== Task goal ==
From the listing below, output only the lines starting at the line that has "ATOM 61 C CA" and ending at the line that has "ATOM 81 C CA", exactly as they appear, ends included.

== Exercise materials ==
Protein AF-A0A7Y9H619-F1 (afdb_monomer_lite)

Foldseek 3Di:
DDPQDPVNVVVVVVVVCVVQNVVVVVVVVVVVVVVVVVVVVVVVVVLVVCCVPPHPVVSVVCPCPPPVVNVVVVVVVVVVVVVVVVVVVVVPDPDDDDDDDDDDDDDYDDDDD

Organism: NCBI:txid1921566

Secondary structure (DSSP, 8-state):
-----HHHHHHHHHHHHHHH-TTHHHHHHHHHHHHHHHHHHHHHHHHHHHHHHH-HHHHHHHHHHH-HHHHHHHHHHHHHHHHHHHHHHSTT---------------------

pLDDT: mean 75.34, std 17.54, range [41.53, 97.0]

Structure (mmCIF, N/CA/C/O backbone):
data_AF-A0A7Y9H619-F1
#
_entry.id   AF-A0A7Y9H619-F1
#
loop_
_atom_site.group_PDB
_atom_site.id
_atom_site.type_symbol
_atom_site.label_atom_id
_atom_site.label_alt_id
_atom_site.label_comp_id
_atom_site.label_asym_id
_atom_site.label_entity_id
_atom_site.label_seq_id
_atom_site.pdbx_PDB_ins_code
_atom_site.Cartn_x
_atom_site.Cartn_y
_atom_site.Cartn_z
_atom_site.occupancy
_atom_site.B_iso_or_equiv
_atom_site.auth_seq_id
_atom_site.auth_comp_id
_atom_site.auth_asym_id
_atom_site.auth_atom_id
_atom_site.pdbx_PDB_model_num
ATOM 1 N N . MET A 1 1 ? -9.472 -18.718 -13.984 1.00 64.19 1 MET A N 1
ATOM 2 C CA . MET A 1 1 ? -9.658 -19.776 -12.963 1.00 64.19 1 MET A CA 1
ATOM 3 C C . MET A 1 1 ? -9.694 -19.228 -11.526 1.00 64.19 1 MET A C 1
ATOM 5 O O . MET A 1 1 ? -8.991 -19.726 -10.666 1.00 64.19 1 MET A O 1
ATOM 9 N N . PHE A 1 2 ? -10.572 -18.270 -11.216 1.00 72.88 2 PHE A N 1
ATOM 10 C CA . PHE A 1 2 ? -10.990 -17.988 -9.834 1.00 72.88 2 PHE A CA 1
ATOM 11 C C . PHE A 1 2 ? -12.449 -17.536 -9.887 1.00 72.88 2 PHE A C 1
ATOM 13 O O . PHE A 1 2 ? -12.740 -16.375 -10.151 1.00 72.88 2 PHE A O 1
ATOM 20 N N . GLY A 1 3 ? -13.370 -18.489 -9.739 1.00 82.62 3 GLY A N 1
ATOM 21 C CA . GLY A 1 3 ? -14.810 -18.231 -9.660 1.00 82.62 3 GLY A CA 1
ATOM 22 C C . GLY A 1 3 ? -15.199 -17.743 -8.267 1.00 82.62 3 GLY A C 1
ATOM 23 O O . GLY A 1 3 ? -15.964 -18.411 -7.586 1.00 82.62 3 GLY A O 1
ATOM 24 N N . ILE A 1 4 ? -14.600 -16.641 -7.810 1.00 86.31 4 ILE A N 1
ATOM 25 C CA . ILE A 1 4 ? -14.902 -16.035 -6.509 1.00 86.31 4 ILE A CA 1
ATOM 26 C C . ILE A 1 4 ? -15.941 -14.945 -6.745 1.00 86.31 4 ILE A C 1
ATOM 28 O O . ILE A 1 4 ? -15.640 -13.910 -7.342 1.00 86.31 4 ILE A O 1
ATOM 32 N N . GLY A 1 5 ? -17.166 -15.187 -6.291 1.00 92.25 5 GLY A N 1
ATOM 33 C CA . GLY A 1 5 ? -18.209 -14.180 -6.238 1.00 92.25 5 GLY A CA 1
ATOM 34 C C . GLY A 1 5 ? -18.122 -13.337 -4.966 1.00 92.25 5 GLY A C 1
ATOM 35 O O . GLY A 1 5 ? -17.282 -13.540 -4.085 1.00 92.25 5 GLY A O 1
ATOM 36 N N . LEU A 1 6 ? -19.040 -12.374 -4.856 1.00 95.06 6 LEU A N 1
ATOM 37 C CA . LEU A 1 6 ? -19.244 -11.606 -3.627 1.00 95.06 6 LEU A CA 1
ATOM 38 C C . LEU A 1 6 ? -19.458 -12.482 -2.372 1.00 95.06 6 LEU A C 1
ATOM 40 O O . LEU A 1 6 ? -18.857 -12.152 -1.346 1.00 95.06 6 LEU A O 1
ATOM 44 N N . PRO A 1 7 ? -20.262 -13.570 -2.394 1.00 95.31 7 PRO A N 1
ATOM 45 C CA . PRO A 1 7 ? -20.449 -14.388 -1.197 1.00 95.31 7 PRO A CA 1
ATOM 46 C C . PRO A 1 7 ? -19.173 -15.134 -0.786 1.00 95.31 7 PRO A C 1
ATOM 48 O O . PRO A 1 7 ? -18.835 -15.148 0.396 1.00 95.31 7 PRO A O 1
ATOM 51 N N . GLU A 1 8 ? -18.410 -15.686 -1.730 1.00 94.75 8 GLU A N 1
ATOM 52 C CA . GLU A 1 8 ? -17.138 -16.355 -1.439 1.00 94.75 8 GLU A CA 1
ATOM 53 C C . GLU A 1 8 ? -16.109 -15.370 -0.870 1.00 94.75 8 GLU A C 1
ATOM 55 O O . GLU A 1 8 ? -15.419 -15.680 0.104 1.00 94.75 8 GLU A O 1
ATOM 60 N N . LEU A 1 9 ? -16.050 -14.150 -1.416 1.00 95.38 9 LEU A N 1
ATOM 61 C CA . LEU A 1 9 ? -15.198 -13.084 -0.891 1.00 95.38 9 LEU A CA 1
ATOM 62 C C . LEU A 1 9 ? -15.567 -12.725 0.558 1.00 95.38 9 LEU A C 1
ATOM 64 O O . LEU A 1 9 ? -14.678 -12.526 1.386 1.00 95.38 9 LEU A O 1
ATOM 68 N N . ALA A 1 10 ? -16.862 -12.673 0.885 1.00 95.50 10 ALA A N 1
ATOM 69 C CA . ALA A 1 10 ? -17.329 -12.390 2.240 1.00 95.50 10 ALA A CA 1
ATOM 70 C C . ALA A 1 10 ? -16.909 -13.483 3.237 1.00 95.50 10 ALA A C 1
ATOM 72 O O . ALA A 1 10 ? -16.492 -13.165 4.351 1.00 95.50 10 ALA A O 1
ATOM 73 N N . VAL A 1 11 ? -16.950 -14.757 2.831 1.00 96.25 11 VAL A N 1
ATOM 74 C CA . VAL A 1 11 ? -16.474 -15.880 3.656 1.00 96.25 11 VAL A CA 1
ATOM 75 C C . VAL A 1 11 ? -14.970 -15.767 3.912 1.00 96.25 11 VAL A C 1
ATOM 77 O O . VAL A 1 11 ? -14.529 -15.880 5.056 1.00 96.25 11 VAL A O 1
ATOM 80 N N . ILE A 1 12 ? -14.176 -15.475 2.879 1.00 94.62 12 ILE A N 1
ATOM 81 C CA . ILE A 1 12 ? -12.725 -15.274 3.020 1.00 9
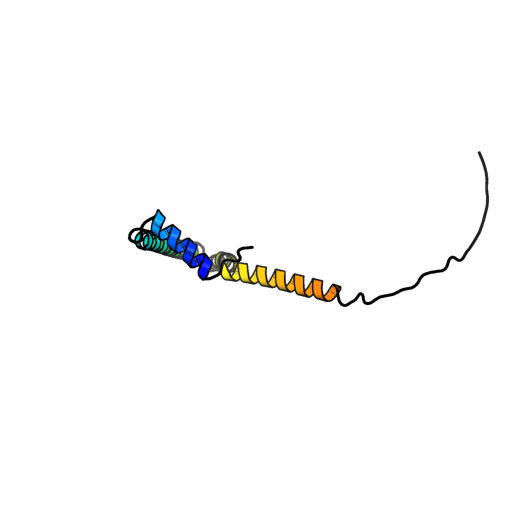4.62 12 ILE A CA 1
ATOM 82 C C . ILE A 1 12 ? -12.433 -14.093 3.952 1.00 94.62 12 ILE A C 1
ATOM 84 O O . ILE A 1 12 ? -11.598 -14.206 4.849 1.00 94.62 12 ILE A O 1
ATOM 88 N N . ALA A 1 13 ? -13.140 -12.974 3.778 1.00 94.06 13 ALA A N 1
ATOM 89 C CA . ALA A 1 13 ? -12.998 -11.804 4.636 1.00 94.06 13 ALA A CA 1
ATOM 90 C C . ALA A 1 13 ? -13.360 -12.126 6.092 1.00 94.06 13 ALA A C 1
ATOM 92 O O . ALA A 1 13 ? -12.637 -11.720 6.998 1.00 94.06 13 ALA A O 1
ATOM 93 N N . PHE A 1 14 ? -14.424 -12.899 6.322 1.00 95.88 14 PHE A N 1
ATOM 94 C CA . PHE A 1 14 ? -14.812 -13.346 7.656 1.00 95.88 14 PHE A CA 1
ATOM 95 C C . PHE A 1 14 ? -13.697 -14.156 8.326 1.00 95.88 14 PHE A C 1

== Task result ==
ATOM 61 C CA . LEU A 1 9 ? -15.198 -13.084 -0.891 1.00 95.38 9 LEU A CA 1
ATOM 62 C C . LEU A 1 9 ? -15.567 -12.725 0.558 1.00 95.38 9 LEU A C 1
ATOM 64 O O . LEU A 1 9 ? -14.678 -12.526 1.386 1.00 95.38 9 LEU A O 1
ATOM 68 N N . ALA A 1 10 ? -16.862 -12.673 0.885 1.00 95.50 10 ALA A N 1
ATOM 69 C CA . ALA A 1 10 ? -17.329 -12.390 2.240 1.00 95.50 10 ALA A CA 1
ATOM 70 C C . ALA A 1 10 ? -16.909 -13.483 3.237 1.00 95.50 10 ALA A C 1
ATOM 72 O O . ALA A 1 10 ? -16.492 -13.165 4.351 1.00 95.50 10 ALA A O 1
ATOM 73 N N . VAL A 1 11 ? -16.950 -14.757 2.831 1.00 96.25 11 VAL A N 1
ATOM 74 C CA . VAL A 1 11 ? -16.474 -15.880 3.656 1.00 96.25 11 VAL A CA 1
ATOM 75 C C . VAL A 1 11 ? -14.970 -15.767 3.912 1.00 96.25 11 VAL A C 1
ATOM 77 O O . VAL A 1 11 ? -14.529 -15.880 5.056 1.00 96.25 11 VAL A O 1
ATOM 80 N N . ILE A 1 12 ? -14.176 -15.475 2.879 1.00 94.62 12 ILE A N 1
ATOM 81 C CA . ILE A 1 12 ? -12.725 -15.274 3.020 1.00 9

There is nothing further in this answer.